= Tal Committee =

The Tal Committee was an Israeli public committee appointed on 22 August 1999 which dealt with the issue of Haredi conscription in Israel, where Haredi Jews had special exemption from mandatory military service in the Israel Defense Forces (IDF), which had been the status quo since independence, as well as extending mandatory military service to Israeli-Arabs. The committee was appointed by Prime Minister Ehud Barak and was initially headed by former Supreme Court Justice Tzvi Tal. The committee was later headed by Yohanan Plesner before its official dissolution on 2 July 2012, two days before submitting its report, hence the term Plesner Committee.

Based on the committee recommendations, on 23 July 2002 the Knesset passed the temporary Tal Law, which expired after five years and was renewed. The law authorises a continuation of the exemption to yeshiva students subject to the conditions within the law. According to the law, at the age of 22, yeshiva students have a "decision year" and can choose between one-year civilian national service alongside a paying job or a shortened 16-month military service and future service in the reserves as an alternative to continuing to study.

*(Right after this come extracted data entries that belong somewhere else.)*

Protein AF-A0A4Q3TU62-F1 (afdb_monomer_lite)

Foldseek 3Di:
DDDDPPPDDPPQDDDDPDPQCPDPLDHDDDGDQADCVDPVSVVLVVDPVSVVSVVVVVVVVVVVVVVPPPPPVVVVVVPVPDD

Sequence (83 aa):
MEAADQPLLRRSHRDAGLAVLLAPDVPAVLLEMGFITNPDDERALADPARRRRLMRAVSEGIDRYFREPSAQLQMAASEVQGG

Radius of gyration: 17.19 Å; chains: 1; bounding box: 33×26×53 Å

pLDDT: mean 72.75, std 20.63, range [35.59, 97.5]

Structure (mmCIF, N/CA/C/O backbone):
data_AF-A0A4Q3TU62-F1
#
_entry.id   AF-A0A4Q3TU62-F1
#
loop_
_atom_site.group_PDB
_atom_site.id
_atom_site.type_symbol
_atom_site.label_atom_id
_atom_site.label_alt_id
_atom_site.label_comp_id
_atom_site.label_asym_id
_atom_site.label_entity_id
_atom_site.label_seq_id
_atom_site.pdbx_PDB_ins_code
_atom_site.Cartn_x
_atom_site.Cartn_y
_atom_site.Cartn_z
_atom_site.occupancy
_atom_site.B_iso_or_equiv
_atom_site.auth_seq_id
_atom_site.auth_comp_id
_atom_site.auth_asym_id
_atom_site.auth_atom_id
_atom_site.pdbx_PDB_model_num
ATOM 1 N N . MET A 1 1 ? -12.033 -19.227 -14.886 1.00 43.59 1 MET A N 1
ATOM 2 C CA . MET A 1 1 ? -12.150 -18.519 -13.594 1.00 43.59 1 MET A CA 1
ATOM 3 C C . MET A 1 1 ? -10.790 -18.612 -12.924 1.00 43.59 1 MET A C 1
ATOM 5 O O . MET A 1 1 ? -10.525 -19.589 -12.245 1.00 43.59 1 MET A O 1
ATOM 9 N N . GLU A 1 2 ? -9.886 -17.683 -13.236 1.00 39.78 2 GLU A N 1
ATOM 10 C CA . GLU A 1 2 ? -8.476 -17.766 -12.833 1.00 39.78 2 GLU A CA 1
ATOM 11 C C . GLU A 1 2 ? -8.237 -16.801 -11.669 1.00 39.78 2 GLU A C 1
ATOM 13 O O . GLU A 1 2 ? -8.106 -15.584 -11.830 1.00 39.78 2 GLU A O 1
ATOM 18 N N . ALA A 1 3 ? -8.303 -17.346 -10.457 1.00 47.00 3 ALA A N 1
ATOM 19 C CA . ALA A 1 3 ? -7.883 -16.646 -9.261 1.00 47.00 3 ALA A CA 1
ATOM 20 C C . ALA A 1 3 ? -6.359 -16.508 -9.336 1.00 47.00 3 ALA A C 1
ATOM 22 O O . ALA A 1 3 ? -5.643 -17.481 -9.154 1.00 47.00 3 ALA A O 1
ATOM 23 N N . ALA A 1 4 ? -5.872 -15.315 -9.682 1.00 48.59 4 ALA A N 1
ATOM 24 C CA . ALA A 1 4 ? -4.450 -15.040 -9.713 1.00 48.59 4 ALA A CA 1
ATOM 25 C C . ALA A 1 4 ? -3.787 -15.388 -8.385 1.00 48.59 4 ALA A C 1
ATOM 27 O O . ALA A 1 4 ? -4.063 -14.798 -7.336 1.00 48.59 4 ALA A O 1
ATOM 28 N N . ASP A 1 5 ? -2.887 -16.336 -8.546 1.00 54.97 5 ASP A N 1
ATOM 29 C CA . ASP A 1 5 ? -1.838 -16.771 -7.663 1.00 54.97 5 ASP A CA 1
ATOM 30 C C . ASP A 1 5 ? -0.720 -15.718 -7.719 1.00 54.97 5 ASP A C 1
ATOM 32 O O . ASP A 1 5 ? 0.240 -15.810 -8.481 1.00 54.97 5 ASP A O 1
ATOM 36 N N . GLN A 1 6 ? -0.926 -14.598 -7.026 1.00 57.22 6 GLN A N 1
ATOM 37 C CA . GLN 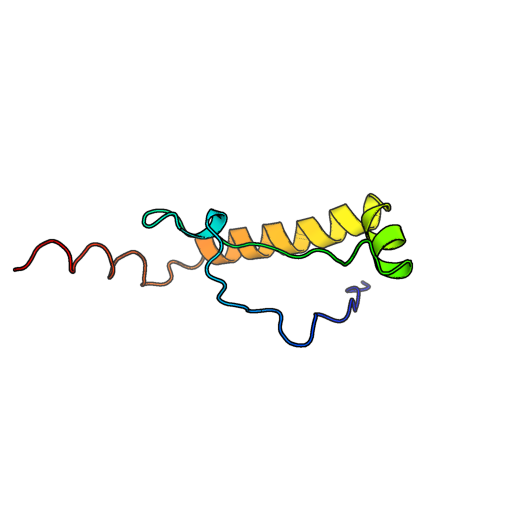A 1 6 ? 0.164 -13.674 -6.722 1.00 57.22 6 GLN A CA 1
ATOM 38 C C . GLN A 1 6 ? 0.682 -14.090 -5.344 1.00 57.22 6 GLN A C 1
ATOM 40 O O . GLN A 1 6 ? -0.083 -13.991 -4.378 1.00 57.22 6 GLN A O 1
ATOM 45 N N . PRO A 1 7 ? 1.922 -14.597 -5.235 1.00 55.91 7 PRO A N 1
ATOM 46 C CA . PRO A 1 7 ? 2.440 -15.085 -3.969 1.00 55.91 7 PRO A CA 1
ATOM 47 C C . PRO A 1 7 ? 2.477 -13.932 -2.968 1.00 55.91 7 PRO A C 1
ATOM 49 O O . PRO A 1 7 ? 3.183 -12.942 -3.156 1.00 55.91 7 PRO A O 1
ATOM 52 N N . LEU A 1 8 ? 1.686 -14.056 -1.903 1.00 63.09 8 LEU A N 1
ATOM 53 C CA . LEU A 1 8 ? 1.720 -13.112 -0.796 1.00 63.09 8 LEU A CA 1
ATOM 54 C C . LEU A 1 8 ? 3.109 -13.146 -0.155 1.00 63.09 8 LEU A C 1
ATOM 56 O O . LEU A 1 8 ? 3.735 -14.203 -0.027 1.00 63.09 8 LEU A O 1
ATOM 60 N N . LEU A 1 9 ? 3.581 -11.984 0.290 1.00 62.78 9 LEU A N 1
ATOM 61 C CA . LEU A 1 9 ? 4.807 -11.898 1.071 1.00 62.78 9 LEU A CA 1
ATOM 62 C C . LEU A 1 9 ? 4.705 -12.836 2.280 1.00 62.78 9 LEU A C 1
ATOM 64 O O . LEU A 1 9 ? 3.699 -12.842 2.989 1.00 62.78 9 LEU A O 1
ATOM 68 N N . ARG A 1 10 ? 5.779 -13.590 2.558 1.00 54.66 10 ARG A N 1
ATOM 69 C CA 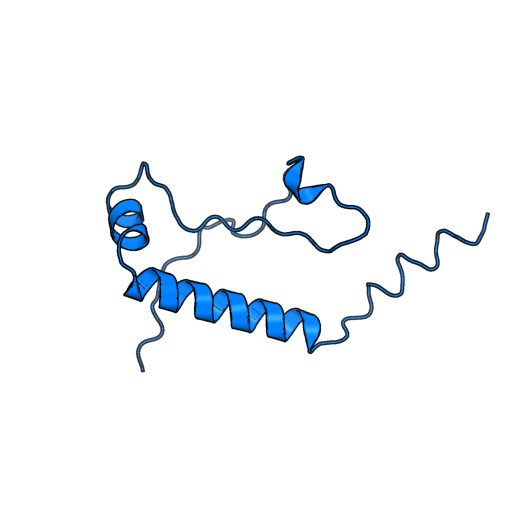. ARG A 1 10 ? 5.870 -14.568 3.668 1.00 54.66 10 ARG A CA 1
ATOM 70 C C . ARG A 1 10 ? 5.505 -14.004 5.056 1.00 54.66 10 ARG A C 1
ATOM 72 O O . ARG A 1 10 ? 5.327 -14.778 5.989 1.00 54.66 10 ARG A O 1
ATOM 79 N N . ARG A 1 11 ? 5.425 -12.678 5.204 1.00 54.78 11 ARG A N 1
ATOM 80 C CA . ARG A 1 11 ? 4.972 -11.947 6.398 1.00 54.78 11 ARG A CA 1
ATOM 81 C C . ARG A 1 11 ? 4.068 -10.786 5.982 1.00 54.78 11 ARG A C 1
ATOM 83 O O . ARG A 1 11 ? 4.535 -9.651 5.900 1.00 54.78 11 ARG A O 1
ATOM 90 N N . SER A 1 12 ? 2.810 -11.096 5.683 1.00 58.12 12 SER A N 1
ATOM 91 C CA . SER A 1 12 ? 1.792 -10.127 5.257 1.00 58.12 12 SER A CA 1
ATOM 92 C C . SER A 1 12 ? 1.238 -9.276 6.404 1.00 58.12 12 SER A C 1
ATOM 94 O O . SER A 1 12 ? 0.821 -8.150 6.164 1.00 58.12 12 SER A O 1
ATOM 96 N N . HIS A 1 13 ? 1.269 -9.778 7.643 1.00 53.97 13 HIS A N 1
ATOM 97 C CA . HIS A 1 13 ? 0.894 -9.022 8.838 1.00 53.97 13 HIS A CA 1
ATOM 98 C C . HIS A 1 13 ? 2.147 -8.505 9.550 1.00 53.97 13 HIS A C 1
ATOM 100 O O . HIS A 1 13 ? 3.043 -9.291 9.883 1.00 53.97 13 HIS A O 1
ATOM 106 N N . ARG A 1 14 ? 2.229 -7.188 9.754 1.00 58.22 14 ARG A N 1
ATOM 107 C CA . ARG A 1 14 ? 3.339 -6.527 10.447 1.00 58.22 14 ARG A CA 1
ATOM 108 C C . ARG A 1 14 ? 2.804 -5.403 11.323 1.00 58.22 14 ARG A C 1
ATOM 110 O O . ARG A 1 14 ? 2.194 -4.475 10.806 1.00 58.22 14 ARG A O 1
ATOM 117 N N . ASP A 1 15 ? 3.130 -5.459 12.607 1.00 56.88 15 ASP A N 1
ATOM 118 C CA . ASP A 1 15 ? 2.970 -4.332 13.519 1.00 56.88 15 ASP A CA 1
ATOM 119 C C . ASP A 1 15 ? 4.217 -3.451 13.396 1.00 56.88 15 ASP A C 1
ATOM 121 O O . ASP A 1 15 ? 5.344 -3.900 13.623 1.00 56.88 15 ASP A O 1
ATOM 125 N N . ALA A 1 16 ? 4.039 -2.206 12.965 1.00 57.44 16 ALA A N 1
ATOM 126 C CA . ALA A 1 16 ? 5.117 -1.238 12.821 1.00 57.44 16 ALA A CA 1
ATOM 127 C C . ALA A 1 16 ? 4.691 0.080 13.473 1.00 57.44 16 ALA A C 1
ATOM 129 O O . ALA A 1 16 ? 3.559 0.519 13.290 1.00 57.44 16 ALA A O 1
ATOM 130 N N . GLY A 1 17 ? 5.601 0.721 14.215 1.00 52.91 17 GLY A N 1
ATOM 131 C CA . GLY A 1 17 ? 5.390 2.026 14.862 1.00 52.91 17 GLY A CA 1
ATOM 132 C C . GLY A 1 17 ? 5.363 3.184 13.864 1.00 52.91 17 GLY A C 1
ATOM 133 O O . GLY A 1 17 ? 6.103 4.154 14.004 1.00 52.91 17 GLY A O 1
ATOM 134 N N . LEU A 1 18 ? 4.575 3.049 12.800 1.00 60.31 18 LEU A N 1
ATOM 135 C CA . LEU A 1 18 ? 4.441 4.052 11.760 1.00 60.31 18 LEU A CA 1
ATOM 136 C C . LEU A 1 18 ? 3.431 5.098 12.224 1.00 60.31 18 LEU A C 1
ATOM 138 O O . LEU A 1 18 ? 2.295 4.761 12.541 1.00 60.31 18 LEU A O 1
ATOM 142 N N . ALA A 1 19 ? 3.831 6.372 12.202 1.00 60.16 19 ALA A N 1
ATOM 143 C CA . ALA A 1 19 ? 2.988 7.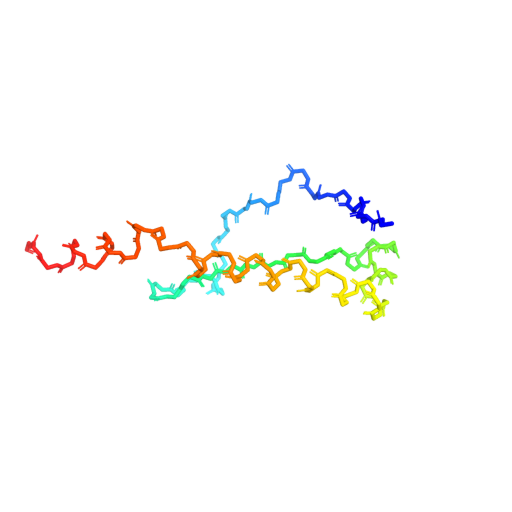514 12.578 1.00 60.16 19 ALA A CA 1
ATOM 144 C C . ALA A 1 19 ? 1.615 7.525 11.879 1.00 60.16 19 ALA A C 1
ATOM 146 O O . ALA A 1 19 ? 0.633 7.993 12.439 1.00 60.16 19 ALA A O 1
ATOM 147 N N . VAL A 1 20 ? 1.534 6.966 10.669 1.00 59.34 20 VAL A N 1
ATOM 148 C CA . VAL A 1 20 ? 0.295 6.854 9.883 1.00 59.34 20 VAL A CA 1
ATOM 149 C C . VAL A 1 20 ? -0.727 5.866 10.467 1.00 59.34 20 VAL A C 1
ATOM 151 O O . VAL A 1 20 ? -1.900 5.934 10.121 1.00 59.34 20 VAL A O 1
ATOM 154 N N . LEU A 1 21 ? -0.304 4.963 11.356 1.00 63.25 21 LEU A N 1
ATOM 155 C CA . LEU A 1 21 ? -1.159 3.962 12.006 1.00 63.25 21 LEU A CA 1
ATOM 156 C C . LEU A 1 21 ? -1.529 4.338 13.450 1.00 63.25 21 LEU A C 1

Five motions against the law were filed with the High Court of Justice claiming it violated the principle of equality. In 2005, the state admitted, in a response to a Supreme Court petition, that the Tal Law had failed to change enlistment arrangements for ultra-Orthodox Jews, as only a few dozen had enlisted in the army as a result. The law was then extended in 2007 for another five years. On 21 February 2012, the High Court ruled that the law is unconstitutional.

==History==
Although yeshiva students were not technically exempt from military service, their enlistment was annually postponed until they received an age or parental exemption. This situation, while in practice from the early days of Israel, was viewed by many as undemocratic, unjust and unequal. Unlike other exemptions from military service given to some groups in Israel (Bedouin, Arabs, and others), it was based on a ministerial order and not specified in the law.

In 1974 only 2.4% of the soldiers eligible for military service were exempt based on the Haredi consciption exemption principle of Torato Umanuto. This number reached 9.2% in 1999, when it was anticipated that this percentage will reach up to 15% by the year 2012. By comparison, in the year 2025 the orthodox sector in Israel is expected to reach 12.4% of the total population, whereas the children of this sector would reach 22.4%. In 1999 there were 30,414 exempted yeshiva students, and by 2005 the number grew to 41,450. To be recognized as an exempt yeshiva student one must meet two conditions: dedicate one's whole time for the purpose of studying Torah in a recognized yeshiva institute, and not be employed in any work in which salary would be provided. The Finance Ministry of Israel presented data which indicates an unreasonable rise in the number of exempt young men. According to that data the number of the students grew 237% between the years 1985–1998, while the number of young men growth at the same period was 354%. This disproportional increase, creating an economical and a security burden on the other sectors of the Israeli population, led to an appeal to the Israeli Supreme Court.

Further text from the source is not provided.